PVE 5.2-5 killed VM without any logs

Jan 21, 2016
97
8
73
44
Germany
www.pug.org
hi,

we had a very strange issue. A VM just disapears / stopped and the only thing we found, in kern.log

"vmbr101: port2(tap104i0) entered disabled state"

Nothing more, either in the remote syslog, nor in the local log files from the PVE 5.2-5 or in the VM itself.
The VM itself is the 2nd MariaDB (Galera) cluster member ... and a few minutes ago, we stopped the 3rd member.

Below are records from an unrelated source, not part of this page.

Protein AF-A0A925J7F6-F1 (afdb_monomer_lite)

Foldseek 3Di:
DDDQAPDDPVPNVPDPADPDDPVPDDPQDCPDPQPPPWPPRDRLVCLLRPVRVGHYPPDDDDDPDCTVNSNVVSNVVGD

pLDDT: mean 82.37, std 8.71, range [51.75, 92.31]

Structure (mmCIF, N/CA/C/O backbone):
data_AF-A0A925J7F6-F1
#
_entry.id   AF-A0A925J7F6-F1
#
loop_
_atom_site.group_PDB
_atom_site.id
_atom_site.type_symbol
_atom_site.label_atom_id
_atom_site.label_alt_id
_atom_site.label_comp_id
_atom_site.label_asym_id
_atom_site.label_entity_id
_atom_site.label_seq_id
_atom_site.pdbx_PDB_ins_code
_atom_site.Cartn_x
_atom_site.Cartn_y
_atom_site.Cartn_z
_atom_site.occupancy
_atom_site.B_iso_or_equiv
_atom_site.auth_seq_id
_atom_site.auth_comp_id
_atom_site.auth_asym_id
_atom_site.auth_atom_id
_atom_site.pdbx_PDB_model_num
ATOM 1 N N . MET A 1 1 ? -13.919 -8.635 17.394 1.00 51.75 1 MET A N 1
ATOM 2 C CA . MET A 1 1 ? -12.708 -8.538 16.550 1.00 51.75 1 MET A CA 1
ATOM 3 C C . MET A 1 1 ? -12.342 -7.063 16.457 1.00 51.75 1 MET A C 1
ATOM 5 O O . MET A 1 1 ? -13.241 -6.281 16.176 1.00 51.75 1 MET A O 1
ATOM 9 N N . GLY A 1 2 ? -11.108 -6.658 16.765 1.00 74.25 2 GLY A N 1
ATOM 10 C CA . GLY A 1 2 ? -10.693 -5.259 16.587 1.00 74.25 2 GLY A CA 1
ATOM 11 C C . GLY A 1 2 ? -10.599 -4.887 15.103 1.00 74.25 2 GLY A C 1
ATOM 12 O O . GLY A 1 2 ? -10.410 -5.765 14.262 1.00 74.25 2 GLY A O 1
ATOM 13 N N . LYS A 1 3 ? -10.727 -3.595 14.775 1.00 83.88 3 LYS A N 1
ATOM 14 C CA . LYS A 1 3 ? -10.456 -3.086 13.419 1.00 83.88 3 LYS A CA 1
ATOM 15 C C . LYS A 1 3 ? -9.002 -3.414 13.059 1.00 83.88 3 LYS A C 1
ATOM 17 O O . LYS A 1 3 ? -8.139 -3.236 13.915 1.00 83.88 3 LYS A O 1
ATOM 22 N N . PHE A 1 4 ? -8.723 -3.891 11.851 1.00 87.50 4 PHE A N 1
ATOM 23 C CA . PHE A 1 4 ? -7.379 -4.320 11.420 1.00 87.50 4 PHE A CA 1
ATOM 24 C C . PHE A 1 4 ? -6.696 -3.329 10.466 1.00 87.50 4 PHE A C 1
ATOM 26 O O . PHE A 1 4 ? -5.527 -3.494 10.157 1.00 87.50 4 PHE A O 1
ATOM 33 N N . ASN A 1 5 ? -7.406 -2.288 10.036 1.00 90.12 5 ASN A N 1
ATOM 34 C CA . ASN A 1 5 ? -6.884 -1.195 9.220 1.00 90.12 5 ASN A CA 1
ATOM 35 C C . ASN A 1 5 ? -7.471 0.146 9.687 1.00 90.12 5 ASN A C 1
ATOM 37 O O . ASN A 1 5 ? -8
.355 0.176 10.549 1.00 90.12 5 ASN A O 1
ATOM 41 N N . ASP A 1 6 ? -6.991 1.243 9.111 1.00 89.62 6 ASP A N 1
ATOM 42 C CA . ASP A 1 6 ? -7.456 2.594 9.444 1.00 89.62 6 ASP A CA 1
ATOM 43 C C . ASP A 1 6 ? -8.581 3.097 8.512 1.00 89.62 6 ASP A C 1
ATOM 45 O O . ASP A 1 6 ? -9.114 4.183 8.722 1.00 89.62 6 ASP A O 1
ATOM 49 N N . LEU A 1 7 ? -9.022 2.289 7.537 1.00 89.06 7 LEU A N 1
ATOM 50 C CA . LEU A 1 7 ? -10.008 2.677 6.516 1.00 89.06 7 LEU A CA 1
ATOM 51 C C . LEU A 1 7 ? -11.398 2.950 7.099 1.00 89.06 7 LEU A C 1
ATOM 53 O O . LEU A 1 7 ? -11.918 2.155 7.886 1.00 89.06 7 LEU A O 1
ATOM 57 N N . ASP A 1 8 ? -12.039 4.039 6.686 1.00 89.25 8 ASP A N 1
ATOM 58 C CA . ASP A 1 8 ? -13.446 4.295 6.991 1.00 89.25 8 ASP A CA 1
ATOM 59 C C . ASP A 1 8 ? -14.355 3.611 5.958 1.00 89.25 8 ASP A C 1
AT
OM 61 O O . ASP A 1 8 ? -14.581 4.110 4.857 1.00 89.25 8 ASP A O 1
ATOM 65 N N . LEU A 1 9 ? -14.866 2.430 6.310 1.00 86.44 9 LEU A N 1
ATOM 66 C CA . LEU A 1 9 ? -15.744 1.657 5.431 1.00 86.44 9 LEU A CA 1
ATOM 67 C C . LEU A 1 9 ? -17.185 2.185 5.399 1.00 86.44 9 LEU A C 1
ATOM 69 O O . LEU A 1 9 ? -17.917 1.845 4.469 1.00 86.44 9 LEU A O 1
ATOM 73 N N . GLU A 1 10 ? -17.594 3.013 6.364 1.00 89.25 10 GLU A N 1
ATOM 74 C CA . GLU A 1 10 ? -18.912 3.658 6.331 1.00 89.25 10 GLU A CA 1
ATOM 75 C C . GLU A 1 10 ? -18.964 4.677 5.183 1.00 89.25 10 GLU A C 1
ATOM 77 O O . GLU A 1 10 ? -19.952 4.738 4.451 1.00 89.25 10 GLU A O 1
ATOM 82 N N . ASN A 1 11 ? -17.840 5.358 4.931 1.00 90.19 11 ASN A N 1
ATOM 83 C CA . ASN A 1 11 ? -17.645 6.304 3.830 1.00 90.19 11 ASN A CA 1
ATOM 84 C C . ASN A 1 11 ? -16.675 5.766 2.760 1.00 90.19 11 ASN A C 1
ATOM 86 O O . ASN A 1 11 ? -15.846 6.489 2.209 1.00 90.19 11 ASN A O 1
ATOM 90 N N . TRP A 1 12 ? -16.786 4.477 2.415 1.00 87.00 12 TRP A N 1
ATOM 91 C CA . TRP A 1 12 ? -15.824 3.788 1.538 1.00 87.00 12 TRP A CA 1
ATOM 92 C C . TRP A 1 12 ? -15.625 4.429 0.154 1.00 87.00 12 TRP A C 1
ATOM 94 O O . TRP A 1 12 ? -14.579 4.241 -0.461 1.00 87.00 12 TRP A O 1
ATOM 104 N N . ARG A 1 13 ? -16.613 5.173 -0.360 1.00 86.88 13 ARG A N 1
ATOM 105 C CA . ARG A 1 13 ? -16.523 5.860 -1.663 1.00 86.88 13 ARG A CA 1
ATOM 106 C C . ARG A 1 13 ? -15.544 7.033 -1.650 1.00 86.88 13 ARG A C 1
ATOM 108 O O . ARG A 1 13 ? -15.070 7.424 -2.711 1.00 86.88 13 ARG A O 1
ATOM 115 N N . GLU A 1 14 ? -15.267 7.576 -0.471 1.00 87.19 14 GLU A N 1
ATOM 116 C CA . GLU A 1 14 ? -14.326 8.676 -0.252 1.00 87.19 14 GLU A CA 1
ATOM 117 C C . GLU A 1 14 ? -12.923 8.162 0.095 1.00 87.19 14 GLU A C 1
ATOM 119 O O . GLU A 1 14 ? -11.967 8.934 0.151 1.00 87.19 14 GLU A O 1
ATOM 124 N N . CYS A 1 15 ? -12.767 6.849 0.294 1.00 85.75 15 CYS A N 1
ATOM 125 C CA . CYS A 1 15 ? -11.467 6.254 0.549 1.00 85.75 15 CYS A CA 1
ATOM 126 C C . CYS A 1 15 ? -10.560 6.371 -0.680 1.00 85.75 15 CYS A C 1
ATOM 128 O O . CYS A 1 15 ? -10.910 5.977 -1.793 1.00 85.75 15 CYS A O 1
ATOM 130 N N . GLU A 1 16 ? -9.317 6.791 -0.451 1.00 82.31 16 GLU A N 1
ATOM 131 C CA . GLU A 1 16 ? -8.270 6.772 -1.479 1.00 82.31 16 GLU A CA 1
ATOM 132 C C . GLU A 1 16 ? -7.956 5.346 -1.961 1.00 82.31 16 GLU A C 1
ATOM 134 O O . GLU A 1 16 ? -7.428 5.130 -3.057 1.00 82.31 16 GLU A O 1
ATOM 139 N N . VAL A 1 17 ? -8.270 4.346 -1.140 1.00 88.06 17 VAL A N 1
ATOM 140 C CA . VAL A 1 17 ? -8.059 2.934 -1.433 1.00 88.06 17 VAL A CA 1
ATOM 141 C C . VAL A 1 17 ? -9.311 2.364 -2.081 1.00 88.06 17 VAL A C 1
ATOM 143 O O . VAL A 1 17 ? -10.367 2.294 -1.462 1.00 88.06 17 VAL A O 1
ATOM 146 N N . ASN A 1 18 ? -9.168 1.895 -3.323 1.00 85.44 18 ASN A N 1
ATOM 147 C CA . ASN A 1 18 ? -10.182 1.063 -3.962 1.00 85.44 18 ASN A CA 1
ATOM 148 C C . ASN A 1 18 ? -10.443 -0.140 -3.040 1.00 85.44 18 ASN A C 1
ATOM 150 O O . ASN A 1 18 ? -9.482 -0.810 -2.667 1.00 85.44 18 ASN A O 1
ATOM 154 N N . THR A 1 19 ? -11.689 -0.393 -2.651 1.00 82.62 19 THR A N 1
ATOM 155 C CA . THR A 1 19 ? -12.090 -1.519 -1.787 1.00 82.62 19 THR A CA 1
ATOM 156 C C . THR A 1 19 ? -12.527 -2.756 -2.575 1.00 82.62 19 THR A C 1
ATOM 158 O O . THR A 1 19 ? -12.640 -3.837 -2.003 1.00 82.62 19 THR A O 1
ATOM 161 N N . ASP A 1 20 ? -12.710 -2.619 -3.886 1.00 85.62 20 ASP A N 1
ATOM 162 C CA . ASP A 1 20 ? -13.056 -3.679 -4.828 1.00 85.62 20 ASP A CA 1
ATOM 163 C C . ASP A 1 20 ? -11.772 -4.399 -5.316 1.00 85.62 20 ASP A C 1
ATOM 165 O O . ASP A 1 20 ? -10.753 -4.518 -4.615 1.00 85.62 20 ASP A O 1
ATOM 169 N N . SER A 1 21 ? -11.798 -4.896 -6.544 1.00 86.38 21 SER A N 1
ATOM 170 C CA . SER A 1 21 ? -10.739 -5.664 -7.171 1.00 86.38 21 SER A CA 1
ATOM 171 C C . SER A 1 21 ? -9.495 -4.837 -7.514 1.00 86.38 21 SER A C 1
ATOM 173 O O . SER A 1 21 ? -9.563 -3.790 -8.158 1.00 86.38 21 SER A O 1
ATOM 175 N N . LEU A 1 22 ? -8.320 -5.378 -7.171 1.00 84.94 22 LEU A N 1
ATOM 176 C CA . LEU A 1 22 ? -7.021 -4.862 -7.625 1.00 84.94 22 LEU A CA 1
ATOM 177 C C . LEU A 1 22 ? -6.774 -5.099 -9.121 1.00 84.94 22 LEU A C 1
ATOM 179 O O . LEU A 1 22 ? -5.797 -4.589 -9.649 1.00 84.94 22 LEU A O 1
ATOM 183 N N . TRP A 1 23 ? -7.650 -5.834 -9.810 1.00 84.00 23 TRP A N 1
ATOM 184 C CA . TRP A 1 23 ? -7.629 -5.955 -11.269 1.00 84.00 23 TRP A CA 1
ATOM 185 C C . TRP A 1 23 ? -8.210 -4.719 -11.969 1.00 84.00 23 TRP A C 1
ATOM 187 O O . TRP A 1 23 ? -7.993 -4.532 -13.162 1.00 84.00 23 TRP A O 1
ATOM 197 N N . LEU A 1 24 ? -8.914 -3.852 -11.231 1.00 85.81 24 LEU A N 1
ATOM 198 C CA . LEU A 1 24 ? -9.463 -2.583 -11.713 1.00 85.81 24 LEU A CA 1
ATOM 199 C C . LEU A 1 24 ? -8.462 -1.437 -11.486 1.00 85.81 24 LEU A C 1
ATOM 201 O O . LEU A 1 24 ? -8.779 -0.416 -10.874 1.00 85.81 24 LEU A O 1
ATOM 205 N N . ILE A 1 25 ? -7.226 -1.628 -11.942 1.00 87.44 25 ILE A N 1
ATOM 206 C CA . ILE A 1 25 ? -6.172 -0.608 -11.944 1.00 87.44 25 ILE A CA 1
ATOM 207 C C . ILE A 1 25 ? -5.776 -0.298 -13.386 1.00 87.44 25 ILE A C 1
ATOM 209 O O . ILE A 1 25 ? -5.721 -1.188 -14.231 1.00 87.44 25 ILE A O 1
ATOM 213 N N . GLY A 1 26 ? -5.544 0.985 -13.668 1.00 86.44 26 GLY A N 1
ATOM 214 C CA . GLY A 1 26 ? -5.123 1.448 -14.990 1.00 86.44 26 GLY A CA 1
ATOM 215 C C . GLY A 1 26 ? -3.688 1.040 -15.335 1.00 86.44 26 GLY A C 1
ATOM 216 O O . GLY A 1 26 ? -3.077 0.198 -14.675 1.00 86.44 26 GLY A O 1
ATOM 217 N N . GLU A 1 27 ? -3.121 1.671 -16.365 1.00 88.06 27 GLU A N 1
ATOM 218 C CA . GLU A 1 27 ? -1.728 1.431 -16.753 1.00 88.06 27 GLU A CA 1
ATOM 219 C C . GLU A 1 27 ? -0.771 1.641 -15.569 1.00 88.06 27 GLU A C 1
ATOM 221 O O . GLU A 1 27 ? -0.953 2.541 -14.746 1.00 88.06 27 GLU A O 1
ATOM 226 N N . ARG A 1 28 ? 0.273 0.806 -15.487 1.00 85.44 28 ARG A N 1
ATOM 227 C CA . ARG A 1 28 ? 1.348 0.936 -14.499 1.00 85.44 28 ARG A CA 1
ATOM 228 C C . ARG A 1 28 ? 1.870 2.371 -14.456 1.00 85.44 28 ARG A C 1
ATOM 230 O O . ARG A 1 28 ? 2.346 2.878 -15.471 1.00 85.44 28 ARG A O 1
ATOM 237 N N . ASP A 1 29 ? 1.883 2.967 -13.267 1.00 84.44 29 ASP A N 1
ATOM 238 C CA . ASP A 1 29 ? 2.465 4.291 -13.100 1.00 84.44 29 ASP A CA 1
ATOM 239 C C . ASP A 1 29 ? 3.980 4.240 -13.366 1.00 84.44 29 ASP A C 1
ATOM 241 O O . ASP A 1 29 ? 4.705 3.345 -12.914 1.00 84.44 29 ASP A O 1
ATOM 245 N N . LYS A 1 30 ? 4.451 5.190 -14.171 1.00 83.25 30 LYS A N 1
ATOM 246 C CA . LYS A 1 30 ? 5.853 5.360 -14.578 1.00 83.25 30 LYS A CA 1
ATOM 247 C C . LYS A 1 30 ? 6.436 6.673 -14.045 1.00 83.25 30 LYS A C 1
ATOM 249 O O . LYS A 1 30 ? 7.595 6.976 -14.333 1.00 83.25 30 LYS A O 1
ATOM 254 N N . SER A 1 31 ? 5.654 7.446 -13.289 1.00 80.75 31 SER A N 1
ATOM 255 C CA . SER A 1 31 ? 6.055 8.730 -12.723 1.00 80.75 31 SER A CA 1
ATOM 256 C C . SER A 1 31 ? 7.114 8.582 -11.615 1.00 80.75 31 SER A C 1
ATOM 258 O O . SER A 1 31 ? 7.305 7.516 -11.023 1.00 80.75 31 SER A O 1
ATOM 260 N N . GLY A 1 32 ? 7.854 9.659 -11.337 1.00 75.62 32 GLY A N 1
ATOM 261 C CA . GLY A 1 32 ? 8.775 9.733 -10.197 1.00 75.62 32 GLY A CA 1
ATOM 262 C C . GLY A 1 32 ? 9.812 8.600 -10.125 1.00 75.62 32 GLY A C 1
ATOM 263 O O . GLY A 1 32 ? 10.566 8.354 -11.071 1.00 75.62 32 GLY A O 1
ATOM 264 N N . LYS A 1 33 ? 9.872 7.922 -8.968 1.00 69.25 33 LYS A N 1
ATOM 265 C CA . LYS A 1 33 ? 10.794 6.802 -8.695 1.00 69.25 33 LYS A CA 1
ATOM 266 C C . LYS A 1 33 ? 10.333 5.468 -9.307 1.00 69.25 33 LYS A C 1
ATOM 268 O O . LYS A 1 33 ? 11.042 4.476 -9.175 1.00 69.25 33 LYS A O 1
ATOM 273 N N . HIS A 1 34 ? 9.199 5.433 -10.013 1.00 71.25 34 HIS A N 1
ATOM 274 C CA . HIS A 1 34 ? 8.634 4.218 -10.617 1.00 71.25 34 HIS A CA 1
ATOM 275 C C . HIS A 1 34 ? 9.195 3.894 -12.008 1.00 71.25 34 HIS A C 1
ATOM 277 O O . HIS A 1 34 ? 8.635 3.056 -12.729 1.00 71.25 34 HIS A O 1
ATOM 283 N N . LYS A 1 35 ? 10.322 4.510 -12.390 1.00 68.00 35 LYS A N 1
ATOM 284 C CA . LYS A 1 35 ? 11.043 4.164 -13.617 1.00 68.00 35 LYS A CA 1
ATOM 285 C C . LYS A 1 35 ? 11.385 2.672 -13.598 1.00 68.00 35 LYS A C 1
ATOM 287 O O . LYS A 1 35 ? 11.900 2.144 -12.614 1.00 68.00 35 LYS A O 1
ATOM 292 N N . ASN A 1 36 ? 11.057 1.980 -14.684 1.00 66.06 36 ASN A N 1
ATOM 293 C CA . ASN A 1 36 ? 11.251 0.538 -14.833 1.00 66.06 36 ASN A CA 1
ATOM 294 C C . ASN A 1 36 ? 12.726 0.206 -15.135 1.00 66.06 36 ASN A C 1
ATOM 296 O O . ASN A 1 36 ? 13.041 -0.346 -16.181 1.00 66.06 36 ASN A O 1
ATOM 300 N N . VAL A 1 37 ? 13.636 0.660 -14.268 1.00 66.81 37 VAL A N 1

All other VMs had no problems ...

Code:
pveversion
pve-manager/5.2-5/eb24855a (running kernel: 4.15.18-1-pve)


 pvecm status
Quorum information
------------------
Date:             Fri Nov  2 12:31:35 2018
Quorum provider:  corosync_votequorum
Nodes:            2
Node ID:          0x00000002
Ring ID:          1/220
Quorate:          Yes

Votequorum information
----------------------
Expected votes:   2
Highest expected: 2
Total votes:      2
Quorum:           2 
Flags:            Quorate

Membership information
----------------------
    Nodeid      Votes Name
0x00000001          1 10.3.0.17
0x00000002          1 10.3.0.18 (local)

we have no clue, what happens.
 
Nothing more, either in the remote syslog, nor in the local log files from the PVE 5.2-5 or in the VM itself.
The VM itself is the 2nd MariaDB (Galera) cluster member ... and a few minutes ago, we stopped the 3rd member.
Is the Galera cluster capable of shutting down a member (eg. fencing)?
 
This seems then more like a normal shutdown. Maybe there is something to see on the other Galera nodes. Another idea, maybe a OOM on the PVE node?
 
Hi,

that we tought too, but also ... there was nothing in the logs. A normal shutdown would be send data to syslog or our sidecar agent (Graylog). It looks like more than a "qm stop <id>", but needless to say .. there was no qm command also in our snoopy.log.
 
You might want to bump up the logging, inisde the VMs. As for now, there seem to be many possibilities with no lead.